# What needs to be done:
Copy exactly the stretch of data below from the line with "ATOM 28 C C" through the line with "ATOM 34 N N", including both of those lines.

Dataset items

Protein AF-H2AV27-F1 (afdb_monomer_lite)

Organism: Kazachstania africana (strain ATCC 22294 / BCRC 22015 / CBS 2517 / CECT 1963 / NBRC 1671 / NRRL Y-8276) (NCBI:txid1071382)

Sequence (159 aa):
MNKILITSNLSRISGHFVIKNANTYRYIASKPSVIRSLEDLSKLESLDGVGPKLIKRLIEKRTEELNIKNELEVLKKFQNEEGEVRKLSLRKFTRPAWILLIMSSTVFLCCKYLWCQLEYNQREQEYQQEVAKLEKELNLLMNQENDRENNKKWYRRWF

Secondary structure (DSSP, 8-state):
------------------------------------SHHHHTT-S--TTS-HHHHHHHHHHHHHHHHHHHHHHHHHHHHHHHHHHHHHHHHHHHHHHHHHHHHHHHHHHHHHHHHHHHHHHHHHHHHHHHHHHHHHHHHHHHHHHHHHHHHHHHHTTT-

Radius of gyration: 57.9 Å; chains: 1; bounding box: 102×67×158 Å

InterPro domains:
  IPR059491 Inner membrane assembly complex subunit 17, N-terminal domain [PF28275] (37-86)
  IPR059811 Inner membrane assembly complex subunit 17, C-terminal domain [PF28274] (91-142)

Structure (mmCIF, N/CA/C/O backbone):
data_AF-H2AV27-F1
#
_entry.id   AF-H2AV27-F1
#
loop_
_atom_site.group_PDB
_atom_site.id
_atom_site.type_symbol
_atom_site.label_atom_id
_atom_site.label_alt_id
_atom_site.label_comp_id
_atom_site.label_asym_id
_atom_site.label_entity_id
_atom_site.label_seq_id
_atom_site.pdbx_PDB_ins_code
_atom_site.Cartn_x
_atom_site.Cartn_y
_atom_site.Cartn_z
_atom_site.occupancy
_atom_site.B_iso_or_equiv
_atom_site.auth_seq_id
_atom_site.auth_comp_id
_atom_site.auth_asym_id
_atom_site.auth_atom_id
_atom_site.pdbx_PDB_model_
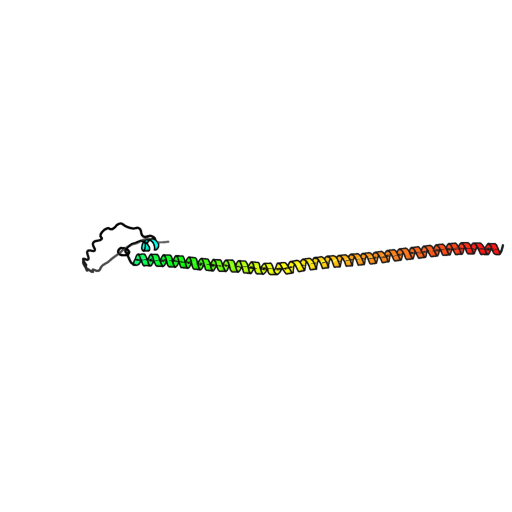num
ATOM 1 N N . MET A 1 1 ? -26.604 53.359 54.248 1.00 39.19 1 MET A N 1
ATOM 2 C CA . MET A 1 1 ? -27.954 52.750 54.311 1.00 39.19 1 MET A CA 1
ATOM 3 C C . MET A 1 1 ? -27.912 51.670 55.387 1.00 39.19 1 MET A C 1
ATOM 5 O O . MET A 1 1 ? -27.121 50.756 55.241 1.00 39.19 1 MET A O 1
ATOM 9 N N . ASN A 1 2 ? -28.377 51.976 56.607 1.00 34.62 2 ASN A N 1
ATOM 10 C CA . ASN A 1 2 ? -29.680 51.577 57.198 1.00 34.62 2 ASN A CA 1
ATOM 11 C C . ASN A 1 2 ? -29.865 50.046 57.279 1.00 34.62 2 ASN A C 1
ATOM 13 O O . ASN A 1 2 ? -29.739 49.407 56.250 1.00 34.62 2 ASN A O 1
ATOM 17 N N . LYS A 1 3 ? -30.258 49.375 58.371 1.00 39.09 3 LYS A N 1
ATOM 18 C CA . LYS A 1 3 ? -30.601 49.659 59.784 1.00 39.09 3 LYS A CA 1
ATOM 19 C C . LYS A 1 3 ? -3
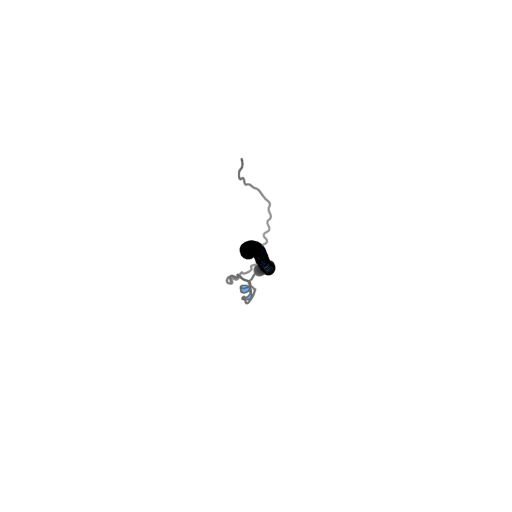0.637 48.259 60.462 1.00 39.09 3 LYS A C 1
ATOM 21 O O . LYS A 1 3 ? -31.116 47.322 59.843 1.00 39.09 3 LYS A O 1
ATOM 26 N N . ILE A 1 4 ? -29.945 48.048 61.583 1.00 41.81 4 ILE A N 1
ATOM 27 C CA . ILE A 1 4 ? -30.502 47.893 62.947 1.00 41.81 4 ILE A CA 1
ATOM 28 C C . ILE A 1 4 ? -31.314 46.596 63.210 1.00 41.81 4 ILE A C 1
ATOM 30 O O . ILE A 1 4 ? -32.396 46.389 62.675 1.00 41.81 4 ILE A O 1
ATOM 34 N N . LEU A 1 5 ? -30.777 45.807 64.149 1.00 48.44 5 LEU A N 1
ATOM 35 C CA . LEU A 1 5 ? -31.393 44.786 65.015 1.00 48.44 5 LEU A CA 1
ATOM 36 C C . LEU A 1 5 ? -32.383 45.416 66.017 1.00 48.44 5 LEU A C 1
ATOM 38 O O . LEU A 1 5 ? -31.933 46.262 66.782 1.00 48.44 5 LEU A O 1
ATOM 42 N N . ILE A 1 6 ? -33.645 44.962 66.088 1.00 44.56 6 ILE A N 1
ATOM 43 C CA . ILE A 1 6 ? -34.597 45.086 67.233 1.00 44.56 6 ILE A CA 1
ATOM 44 C C . ILE A 1 6 ? -35.633 43.950 67.029 1.00 44.56 6 ILE A C 1
ATOM 46 O O . ILE A 1 6 ? -36.281 43.926 65.990 1.00 44.56 6 ILE A O 1
ATOM 50 N N . THR A 1 7 ? -35.621 42.812 67.734 1.00 44.19 7 THR A N 1
ATOM 51 C CA . THR A 1 7 ? -36.124 42.500 69.096 1.00 44.19 7 THR A CA 1
ATOM 52 C C . THR A 1 7 ? -37.595 42.846 69.382 1.00 44.19 7 THR A C 1
ATOM 54 O O . THR A 1 7 ? -38.132 43.835 68.905 1.00 44.19 7 THR A O 1
ATOM 57 N N . SER A 1 8 ? -38.194 42.039 70.273 1.00 44.75 8 SER A N 1
ATOM 58 C CA . SER A 1 8 ? -39.440 42.273 71.034 1.00 44.75 8 SER A CA 1
ATOM 59 C C . SER A 1 8 ? -40.761 41.958 70.307 1.00 44.75 8 SER A C 1
ATOM 61 O O . SER A 1 8 ? -40.893 42.207 69.120 1.00 44.75 8 SER A O 1
ATOM 63 N N . ASN A 1 9 ? -41.825 41.460 70.939 1.00 39.50 9 ASN A N 1
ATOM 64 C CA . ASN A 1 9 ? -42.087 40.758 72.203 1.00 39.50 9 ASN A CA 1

# Expected answer:
ATOM 28 C C . ILE A 1 4 ? -31.314 46.596 63.210 1.00 41.81 4 ILE A C 1
ATOM 30 O O . ILE A 1 4 ? -32.396 46.389 62.675 1.00 41.81 4 ILE A O 1
ATOM 34 N N . LEU A 1 5 ? -30.777 45.807 64.149 1.00 48.44 5 LEU A N 1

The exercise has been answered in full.